# [Input for this task]
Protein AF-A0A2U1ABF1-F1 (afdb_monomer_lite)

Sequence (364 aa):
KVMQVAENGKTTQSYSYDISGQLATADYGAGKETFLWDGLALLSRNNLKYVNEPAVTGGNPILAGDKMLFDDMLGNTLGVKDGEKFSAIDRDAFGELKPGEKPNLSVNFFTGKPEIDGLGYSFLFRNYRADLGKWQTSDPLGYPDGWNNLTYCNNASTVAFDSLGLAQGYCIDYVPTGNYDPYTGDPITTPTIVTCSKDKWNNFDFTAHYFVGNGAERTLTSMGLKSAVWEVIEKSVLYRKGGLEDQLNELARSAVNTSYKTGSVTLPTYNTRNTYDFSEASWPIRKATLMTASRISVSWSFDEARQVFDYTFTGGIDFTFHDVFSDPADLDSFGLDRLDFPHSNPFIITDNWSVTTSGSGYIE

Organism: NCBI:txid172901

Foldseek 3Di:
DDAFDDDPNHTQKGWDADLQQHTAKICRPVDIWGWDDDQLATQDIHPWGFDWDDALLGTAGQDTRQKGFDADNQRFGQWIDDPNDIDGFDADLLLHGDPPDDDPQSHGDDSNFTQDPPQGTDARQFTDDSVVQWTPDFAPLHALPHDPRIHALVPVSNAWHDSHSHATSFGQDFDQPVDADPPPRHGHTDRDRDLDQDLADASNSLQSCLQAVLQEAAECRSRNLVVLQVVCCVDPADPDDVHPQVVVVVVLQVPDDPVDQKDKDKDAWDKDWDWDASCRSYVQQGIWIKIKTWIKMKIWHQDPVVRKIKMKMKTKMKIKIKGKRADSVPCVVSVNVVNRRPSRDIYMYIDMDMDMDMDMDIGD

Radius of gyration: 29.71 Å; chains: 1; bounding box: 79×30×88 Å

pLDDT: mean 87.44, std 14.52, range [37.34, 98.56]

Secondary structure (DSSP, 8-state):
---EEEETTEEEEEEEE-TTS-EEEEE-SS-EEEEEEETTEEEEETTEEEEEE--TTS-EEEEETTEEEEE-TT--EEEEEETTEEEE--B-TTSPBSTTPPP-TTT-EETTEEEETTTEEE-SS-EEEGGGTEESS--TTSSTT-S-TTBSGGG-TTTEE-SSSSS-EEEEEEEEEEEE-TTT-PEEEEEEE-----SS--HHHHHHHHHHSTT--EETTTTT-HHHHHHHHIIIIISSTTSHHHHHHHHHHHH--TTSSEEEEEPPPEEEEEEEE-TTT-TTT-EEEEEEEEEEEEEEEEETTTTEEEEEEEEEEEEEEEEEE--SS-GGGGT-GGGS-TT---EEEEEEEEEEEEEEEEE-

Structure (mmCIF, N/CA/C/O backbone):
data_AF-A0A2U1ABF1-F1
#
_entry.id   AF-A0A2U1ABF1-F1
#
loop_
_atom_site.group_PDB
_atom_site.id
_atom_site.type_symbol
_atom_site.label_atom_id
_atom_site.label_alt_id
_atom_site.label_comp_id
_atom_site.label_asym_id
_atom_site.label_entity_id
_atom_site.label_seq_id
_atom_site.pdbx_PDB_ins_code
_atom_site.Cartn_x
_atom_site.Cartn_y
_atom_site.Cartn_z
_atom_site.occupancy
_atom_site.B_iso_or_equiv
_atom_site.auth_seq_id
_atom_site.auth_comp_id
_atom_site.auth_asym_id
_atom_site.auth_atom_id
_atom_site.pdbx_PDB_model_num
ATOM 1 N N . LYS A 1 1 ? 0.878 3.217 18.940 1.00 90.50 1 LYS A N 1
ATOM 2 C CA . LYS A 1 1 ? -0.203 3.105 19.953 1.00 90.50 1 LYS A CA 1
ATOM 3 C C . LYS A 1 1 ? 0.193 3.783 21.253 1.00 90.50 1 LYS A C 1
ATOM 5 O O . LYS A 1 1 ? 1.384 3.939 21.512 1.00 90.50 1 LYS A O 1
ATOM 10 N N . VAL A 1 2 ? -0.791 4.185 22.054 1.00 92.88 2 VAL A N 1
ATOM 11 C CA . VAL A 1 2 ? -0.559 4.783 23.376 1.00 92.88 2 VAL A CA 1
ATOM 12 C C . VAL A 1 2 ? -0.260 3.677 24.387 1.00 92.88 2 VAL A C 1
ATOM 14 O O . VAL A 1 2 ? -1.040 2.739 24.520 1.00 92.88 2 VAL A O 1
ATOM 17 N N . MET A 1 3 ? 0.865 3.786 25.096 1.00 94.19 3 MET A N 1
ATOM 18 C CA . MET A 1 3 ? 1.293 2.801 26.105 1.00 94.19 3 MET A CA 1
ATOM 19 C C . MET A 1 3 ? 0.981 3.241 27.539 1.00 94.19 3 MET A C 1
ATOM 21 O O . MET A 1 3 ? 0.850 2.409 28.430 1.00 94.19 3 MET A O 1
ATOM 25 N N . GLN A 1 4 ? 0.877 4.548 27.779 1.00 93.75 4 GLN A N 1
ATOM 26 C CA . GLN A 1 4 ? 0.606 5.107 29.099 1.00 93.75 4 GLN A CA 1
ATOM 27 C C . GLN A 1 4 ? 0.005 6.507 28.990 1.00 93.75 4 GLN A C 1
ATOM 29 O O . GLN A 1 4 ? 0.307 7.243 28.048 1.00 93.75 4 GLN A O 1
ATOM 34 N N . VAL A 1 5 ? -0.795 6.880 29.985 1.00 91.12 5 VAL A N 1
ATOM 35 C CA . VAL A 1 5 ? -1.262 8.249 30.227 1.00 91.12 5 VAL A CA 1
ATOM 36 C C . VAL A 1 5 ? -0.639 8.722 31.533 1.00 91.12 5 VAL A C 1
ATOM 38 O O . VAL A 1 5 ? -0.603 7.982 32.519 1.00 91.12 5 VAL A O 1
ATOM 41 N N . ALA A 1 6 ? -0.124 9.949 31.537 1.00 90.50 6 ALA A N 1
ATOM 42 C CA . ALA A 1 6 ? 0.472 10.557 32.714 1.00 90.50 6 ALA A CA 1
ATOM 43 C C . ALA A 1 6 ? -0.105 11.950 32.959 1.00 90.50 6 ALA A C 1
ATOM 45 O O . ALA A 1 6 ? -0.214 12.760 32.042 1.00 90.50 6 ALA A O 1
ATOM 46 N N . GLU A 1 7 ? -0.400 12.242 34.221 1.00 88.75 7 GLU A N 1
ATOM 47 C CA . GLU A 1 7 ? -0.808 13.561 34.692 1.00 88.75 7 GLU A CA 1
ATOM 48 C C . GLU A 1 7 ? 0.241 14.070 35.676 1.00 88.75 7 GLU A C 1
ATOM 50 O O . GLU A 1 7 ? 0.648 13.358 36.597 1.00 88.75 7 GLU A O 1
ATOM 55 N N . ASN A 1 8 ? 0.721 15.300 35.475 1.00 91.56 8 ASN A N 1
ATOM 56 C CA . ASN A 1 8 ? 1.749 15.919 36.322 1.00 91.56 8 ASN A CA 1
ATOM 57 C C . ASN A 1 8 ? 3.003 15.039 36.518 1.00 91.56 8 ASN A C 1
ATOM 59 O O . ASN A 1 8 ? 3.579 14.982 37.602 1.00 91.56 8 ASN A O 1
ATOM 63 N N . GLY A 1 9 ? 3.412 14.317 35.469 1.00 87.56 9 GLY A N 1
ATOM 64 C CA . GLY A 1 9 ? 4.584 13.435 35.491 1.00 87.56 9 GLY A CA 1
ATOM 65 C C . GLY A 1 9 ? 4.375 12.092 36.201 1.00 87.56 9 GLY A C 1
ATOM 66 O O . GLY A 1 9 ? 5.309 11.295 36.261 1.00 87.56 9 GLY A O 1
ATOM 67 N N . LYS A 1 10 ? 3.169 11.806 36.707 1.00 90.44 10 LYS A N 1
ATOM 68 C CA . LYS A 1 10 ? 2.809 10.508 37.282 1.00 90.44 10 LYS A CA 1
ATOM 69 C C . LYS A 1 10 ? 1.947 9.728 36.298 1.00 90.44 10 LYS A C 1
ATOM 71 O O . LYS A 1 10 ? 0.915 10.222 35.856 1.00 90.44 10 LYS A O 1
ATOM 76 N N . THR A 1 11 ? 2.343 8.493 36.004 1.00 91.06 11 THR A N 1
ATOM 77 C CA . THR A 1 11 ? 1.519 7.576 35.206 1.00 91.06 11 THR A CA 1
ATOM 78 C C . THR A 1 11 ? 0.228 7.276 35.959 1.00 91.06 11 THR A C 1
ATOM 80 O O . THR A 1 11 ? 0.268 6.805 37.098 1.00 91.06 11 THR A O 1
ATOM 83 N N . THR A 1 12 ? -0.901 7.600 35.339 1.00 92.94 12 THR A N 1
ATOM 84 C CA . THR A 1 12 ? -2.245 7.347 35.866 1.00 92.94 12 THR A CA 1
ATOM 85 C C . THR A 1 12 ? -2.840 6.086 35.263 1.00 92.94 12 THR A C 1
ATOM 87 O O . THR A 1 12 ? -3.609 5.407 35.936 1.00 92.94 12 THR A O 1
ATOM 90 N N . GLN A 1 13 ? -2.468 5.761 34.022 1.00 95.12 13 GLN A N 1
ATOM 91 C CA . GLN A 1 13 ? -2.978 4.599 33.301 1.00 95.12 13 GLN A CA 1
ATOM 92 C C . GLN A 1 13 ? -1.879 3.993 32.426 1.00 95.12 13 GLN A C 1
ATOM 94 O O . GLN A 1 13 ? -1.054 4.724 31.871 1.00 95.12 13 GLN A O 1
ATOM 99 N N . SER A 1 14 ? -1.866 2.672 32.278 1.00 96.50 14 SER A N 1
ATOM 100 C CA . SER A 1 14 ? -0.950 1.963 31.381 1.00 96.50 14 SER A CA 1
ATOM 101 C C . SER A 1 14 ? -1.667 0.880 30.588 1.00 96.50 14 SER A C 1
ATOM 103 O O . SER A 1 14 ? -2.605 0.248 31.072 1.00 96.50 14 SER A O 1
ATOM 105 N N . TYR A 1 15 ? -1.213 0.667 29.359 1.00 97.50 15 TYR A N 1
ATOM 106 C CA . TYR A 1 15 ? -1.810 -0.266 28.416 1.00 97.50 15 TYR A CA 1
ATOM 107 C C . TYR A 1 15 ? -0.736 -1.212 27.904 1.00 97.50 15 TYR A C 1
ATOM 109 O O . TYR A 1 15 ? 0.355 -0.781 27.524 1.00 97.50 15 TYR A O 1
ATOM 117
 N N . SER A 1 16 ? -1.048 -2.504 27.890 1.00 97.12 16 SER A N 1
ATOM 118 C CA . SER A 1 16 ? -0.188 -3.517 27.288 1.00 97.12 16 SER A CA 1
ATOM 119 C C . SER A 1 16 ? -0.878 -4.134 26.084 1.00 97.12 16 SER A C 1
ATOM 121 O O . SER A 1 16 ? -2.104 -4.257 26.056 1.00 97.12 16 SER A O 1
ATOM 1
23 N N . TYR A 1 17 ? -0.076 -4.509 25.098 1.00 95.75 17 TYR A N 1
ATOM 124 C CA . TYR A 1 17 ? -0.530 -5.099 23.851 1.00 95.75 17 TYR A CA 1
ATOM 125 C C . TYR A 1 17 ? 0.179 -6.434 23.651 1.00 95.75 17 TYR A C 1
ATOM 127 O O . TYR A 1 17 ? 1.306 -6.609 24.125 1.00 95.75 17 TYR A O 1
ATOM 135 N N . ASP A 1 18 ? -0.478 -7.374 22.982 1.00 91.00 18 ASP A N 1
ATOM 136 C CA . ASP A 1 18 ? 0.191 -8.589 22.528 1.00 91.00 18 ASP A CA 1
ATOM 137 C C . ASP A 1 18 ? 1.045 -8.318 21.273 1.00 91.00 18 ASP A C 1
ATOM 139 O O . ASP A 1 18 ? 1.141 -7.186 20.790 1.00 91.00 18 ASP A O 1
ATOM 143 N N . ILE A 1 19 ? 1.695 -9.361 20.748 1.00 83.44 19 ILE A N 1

# [Task instructions]
Look back at the data above. Transcribe exactly the lines starting at the line that contains "ATOM 5 O O ." and ending at the line that contains "ATOM 18 C CA".

# [Exercise output]
ATOM 5 O O . LYS A 1 1 ? 1.384 3.939 21.512 1.00 90.50 1 LYS A O 1
ATOM 10 N N . VAL A 1 2 ? -0.791 4.185 22.054 1.00 92.88 2 VAL A N 1
ATOM 11 C CA . VAL A 1 2 ? -0.559 4.783 23.376 1.00 92.88 2 VAL A CA 1
ATOM 12 C C . VAL A 1 2 ? -0.260 3.677 24.387 1.00 92.88 2 VAL A C 1
ATOM 14 O O . VAL A 1 2 ? -1.040 2.739 24.520 1.00 92.88 2 VAL A O 1
ATOM 17 N N . MET A 1 3 ? 0.865 3.786 25.096 1.00 94.19 3 MET A N 1
ATOM 18 C CA . MET A 1 3 ? 1.293 2.801 26.105 1.00 94.19 3 MET A CA 1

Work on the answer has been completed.